[Dataset entries]
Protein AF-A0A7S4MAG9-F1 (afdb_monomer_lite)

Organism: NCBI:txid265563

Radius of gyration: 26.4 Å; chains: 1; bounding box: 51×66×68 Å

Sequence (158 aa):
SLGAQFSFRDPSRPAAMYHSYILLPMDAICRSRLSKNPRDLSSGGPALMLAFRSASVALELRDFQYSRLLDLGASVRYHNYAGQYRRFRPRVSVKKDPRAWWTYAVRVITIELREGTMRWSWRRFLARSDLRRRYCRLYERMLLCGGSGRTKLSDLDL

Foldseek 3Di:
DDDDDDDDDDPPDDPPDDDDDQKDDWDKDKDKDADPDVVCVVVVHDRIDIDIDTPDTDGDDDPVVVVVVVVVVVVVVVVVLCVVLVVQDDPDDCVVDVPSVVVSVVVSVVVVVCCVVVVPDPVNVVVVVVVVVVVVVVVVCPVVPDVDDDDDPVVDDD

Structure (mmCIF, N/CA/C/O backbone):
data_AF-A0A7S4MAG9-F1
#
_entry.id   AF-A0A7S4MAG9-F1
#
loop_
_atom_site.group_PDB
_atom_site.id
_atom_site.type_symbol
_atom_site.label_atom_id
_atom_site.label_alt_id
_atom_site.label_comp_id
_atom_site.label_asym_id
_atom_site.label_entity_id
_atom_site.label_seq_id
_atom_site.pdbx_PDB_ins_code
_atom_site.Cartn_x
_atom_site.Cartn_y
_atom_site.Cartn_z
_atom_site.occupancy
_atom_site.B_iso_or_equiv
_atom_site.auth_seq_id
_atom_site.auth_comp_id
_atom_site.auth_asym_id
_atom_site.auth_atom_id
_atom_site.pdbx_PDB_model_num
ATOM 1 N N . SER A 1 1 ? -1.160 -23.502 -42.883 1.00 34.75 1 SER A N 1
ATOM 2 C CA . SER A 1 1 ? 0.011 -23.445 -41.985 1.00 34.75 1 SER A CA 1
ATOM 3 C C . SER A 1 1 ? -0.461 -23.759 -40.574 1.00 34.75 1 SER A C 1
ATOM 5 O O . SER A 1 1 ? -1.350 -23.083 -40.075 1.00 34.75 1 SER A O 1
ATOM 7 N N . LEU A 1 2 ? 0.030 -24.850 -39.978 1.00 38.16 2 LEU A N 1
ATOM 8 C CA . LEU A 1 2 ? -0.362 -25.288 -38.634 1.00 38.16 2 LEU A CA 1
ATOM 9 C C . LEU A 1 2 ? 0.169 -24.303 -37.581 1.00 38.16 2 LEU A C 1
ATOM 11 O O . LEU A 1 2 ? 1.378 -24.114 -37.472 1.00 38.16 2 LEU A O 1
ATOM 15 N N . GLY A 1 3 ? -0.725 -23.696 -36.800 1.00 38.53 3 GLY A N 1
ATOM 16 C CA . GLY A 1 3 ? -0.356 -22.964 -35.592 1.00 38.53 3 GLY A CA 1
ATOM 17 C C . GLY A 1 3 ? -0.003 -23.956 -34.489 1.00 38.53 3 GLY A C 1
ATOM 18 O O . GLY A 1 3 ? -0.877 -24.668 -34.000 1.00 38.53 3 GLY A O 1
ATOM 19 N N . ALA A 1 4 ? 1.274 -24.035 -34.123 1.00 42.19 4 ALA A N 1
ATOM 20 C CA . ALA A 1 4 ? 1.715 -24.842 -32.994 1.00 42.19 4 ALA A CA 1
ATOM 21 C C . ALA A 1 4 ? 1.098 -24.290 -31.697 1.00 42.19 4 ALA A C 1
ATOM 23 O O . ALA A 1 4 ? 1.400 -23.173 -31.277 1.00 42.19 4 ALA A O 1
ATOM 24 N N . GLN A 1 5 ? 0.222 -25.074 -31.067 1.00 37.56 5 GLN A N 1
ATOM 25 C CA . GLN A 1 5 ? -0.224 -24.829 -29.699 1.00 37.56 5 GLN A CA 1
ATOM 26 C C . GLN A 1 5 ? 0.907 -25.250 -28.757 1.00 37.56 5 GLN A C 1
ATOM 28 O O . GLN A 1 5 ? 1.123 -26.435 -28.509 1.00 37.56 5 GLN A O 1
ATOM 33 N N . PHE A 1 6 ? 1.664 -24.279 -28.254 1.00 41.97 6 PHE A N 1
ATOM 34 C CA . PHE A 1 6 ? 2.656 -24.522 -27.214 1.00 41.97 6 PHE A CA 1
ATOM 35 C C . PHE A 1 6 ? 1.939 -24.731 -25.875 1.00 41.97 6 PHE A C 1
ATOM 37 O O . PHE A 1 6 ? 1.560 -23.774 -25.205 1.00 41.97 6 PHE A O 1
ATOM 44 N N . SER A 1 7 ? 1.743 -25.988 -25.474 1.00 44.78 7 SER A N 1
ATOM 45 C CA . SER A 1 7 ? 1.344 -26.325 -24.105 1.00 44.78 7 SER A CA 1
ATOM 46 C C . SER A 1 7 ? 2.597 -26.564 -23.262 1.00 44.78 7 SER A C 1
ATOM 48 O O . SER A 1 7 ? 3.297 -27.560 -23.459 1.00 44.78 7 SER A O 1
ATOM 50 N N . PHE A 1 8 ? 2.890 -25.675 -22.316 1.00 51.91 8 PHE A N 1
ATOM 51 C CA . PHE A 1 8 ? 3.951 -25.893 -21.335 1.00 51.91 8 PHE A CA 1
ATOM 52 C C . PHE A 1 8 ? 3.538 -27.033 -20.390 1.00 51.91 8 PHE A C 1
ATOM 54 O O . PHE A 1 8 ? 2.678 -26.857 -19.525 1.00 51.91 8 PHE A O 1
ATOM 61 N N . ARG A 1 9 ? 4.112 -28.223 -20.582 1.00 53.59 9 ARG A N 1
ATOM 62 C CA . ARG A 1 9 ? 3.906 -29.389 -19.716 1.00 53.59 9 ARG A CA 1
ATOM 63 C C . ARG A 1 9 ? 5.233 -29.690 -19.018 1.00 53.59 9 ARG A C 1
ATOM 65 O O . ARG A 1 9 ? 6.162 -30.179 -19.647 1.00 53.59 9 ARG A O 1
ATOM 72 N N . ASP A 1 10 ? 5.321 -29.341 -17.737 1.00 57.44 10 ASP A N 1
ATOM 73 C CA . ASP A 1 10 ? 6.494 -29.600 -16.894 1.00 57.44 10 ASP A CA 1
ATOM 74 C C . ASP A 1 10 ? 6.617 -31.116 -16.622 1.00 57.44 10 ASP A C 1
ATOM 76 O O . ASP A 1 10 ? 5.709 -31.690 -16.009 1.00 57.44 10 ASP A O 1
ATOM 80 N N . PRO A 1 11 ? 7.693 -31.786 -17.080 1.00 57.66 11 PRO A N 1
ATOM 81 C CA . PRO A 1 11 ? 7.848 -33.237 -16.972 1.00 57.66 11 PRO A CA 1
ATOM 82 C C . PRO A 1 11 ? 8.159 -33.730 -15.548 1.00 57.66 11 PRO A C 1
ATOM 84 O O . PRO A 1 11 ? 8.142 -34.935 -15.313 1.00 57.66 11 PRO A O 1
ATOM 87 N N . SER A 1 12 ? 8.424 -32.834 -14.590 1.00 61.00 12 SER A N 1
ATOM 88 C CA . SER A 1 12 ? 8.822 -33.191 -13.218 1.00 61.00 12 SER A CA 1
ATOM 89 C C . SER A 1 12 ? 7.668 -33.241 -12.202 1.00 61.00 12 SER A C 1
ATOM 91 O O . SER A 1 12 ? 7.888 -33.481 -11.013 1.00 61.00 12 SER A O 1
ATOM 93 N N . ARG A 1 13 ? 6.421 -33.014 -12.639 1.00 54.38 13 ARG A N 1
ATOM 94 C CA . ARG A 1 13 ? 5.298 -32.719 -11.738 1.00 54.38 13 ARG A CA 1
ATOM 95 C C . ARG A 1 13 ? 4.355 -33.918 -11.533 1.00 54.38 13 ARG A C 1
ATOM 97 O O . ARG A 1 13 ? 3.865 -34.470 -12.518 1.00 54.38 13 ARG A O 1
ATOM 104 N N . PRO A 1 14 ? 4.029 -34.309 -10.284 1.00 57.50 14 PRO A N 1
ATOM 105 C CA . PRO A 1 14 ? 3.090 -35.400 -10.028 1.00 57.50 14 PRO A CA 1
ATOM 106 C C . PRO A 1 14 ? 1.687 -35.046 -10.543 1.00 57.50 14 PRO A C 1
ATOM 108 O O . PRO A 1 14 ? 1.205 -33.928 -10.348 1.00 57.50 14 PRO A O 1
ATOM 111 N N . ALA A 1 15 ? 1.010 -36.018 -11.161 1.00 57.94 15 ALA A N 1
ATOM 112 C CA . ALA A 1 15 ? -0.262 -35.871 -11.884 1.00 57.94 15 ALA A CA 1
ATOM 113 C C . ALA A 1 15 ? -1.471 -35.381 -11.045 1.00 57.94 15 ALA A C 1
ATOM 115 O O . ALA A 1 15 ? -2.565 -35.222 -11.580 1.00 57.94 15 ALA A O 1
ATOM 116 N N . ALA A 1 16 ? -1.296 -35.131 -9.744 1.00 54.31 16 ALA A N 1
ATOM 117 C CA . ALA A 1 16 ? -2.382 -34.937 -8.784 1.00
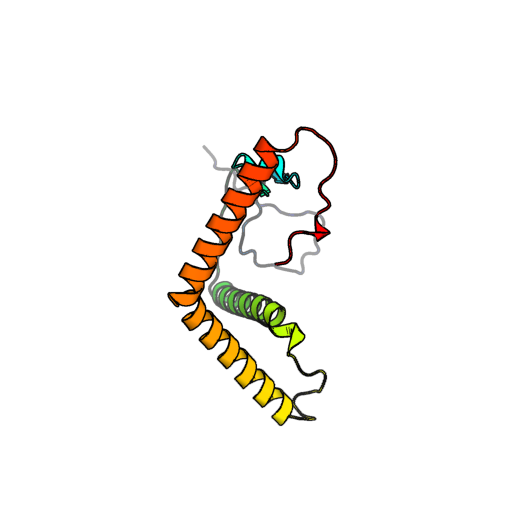 54.31 16 ALA A CA 1
ATOM 118 C C . ALA A 1 16 ? -2.658 -33.479 -8.363 1.00 54.31 16 ALA A C 1
ATOM 120 O O . ALA A 1 16 ? -3.559 -33.254 -7.560 1.00 54.31 16 ALA A O 1
ATOM 121 N N . MET A 1 17 ? -1.943 -32.470 -8.877 1.00 53.44 17 MET A N 1
ATOM 122 C CA . MET A 1 17 ? -2.265 -31.068 -8.559 1.00 53.44 17 MET A CA 1
ATOM 123 C C . MET A 1 17 ? -2.554 -30.225 -9.802 1.00 53.44 17 MET A C 1
ATOM 125 O O . MET A 1 17 ? -1.677 -29.549 -10.350 1.00 53.44 17 MET A O 1
ATOM 129 N N . TYR A 1 18 ? -3.828 -30.221 -10.194 1.00 67.38 18 TYR A N 1
ATOM 130 C CA . TYR A 1 18 ? -4.396 -29.327 -11.201 1.00 67.38 18 TYR A CA 1
ATOM 131 C C . TYR A 1 18 ? -4.411 -27.883 -10.668 1.00 67.38 18 TYR A C 1
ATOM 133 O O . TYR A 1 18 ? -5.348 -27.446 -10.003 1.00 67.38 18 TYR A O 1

| EXERCISE PROMPT |
Look above for the line holding "Radius of gyration: 26.4" and the line holding "ATOM 16 C CA". Retype both, and every line between them, word for word and nothing else.

| YOUR SOLUTION |
Radius of gyration: 26.4 Å; chains: 1; bounding box: 51×66×68 Å

Sequence (158 aa):
SLGAQFSFRDPSRPAAMYHSYILLPMDAICRSRLSKNPRDLSSGGPALMLAFRSASVALELRDFQYSRLLDLGASVRYHNYAGQYRRFRPRVSVKKDPRAWWTYAVRVITIELREGTMRWSWRRFLARSDLRRRYCRLYERMLLCGGSGRTKLSDLDL

Foldseek 3Di:
DDDDDDDDDDPPDDPPDDDDDQKDDWDKDKDKDADPDVVCVVVVHDRIDIDIDTPDTDGDDDPVVVVVVVVVVVVVVVVVLCVVLVVQDDPDDCVVDVPSVVVSVVVSVVVVVCCVVVVPDPVNVVVVVVVVVVVVVVVVCPVVPDVDDDDDPVVDDD

Structure (mmCIF, N/CA/C/O backbone):
data_AF-A0A7S4MAG9-F1
#
_entry.id   AF-A0A7S4MAG9-F1
#
loop_
_atom_site.group_PDB
_atom_site.id
_atom_site.type_symbol
_atom_site.label_atom_id
_atom_site.label_alt_id
_atom_site.label_comp_id
_atom_site.label_asym_id
_atom_site.label_entity_id
_atom_site.label_seq_id
_atom_site.pdbx_PDB_ins_code
_atom_site.Cartn_x
_atom_site.Cartn_y
_atom_site.Cartn_z
_atom_site.occupancy
_atom_site.B_iso_or_equiv
_atom_site.auth_seq_id
_atom_site.auth_comp_id
_atom_site.auth_asym_id
_atom_site.auth_atom_id
_atom_site.pdbx_PDB_model_num
ATOM 1 N N . SER A 1 1 ? -1.160 -23.502 -42.883 1.00 34.75 1 SER A N 1
ATOM 2 C CA . SER A 1 1 ? 0.011 -23.445 -41.985 1.00 34.75 1 SER A CA 1
ATOM 3 C C . SER A 1 1 ? -0.461 -23.759 -40.574 1.00 34.75 1 SER A C 1
ATOM 5 O O . SER A 1 1 ? -1.350 -23.083 -40.075 1.00 34.75 1 SER A O 1
ATOM 7 N N . LEU A 1 2 ? 0.030 -24.850 -39.978 1.00 38.16 2 LEU A N 1
ATOM 8 C CA . LEU A 1 2 ? -0.362 -25.288 -38.634 1.00 38.16 2 LEU A CA 1
ATOM 9 C C . LEU A 1 2 ? 0.169 -24.303 -37.581 1.00 38.16 2 LEU A C 1
ATOM 11 O O . LEU A 1 2 ? 1.378 -24.114 -37.472 1.00 38.16 2 LEU A O 1
ATOM 15 N N . GLY A 1 3 ? -0.725 -23.696 -36.800 1.00 38.53 3 GLY A N 1
ATOM 16 C CA . GLY A 1 3 ? -0.356 -22.964 -35.592 1.00 38.53 3 GLY A CA 1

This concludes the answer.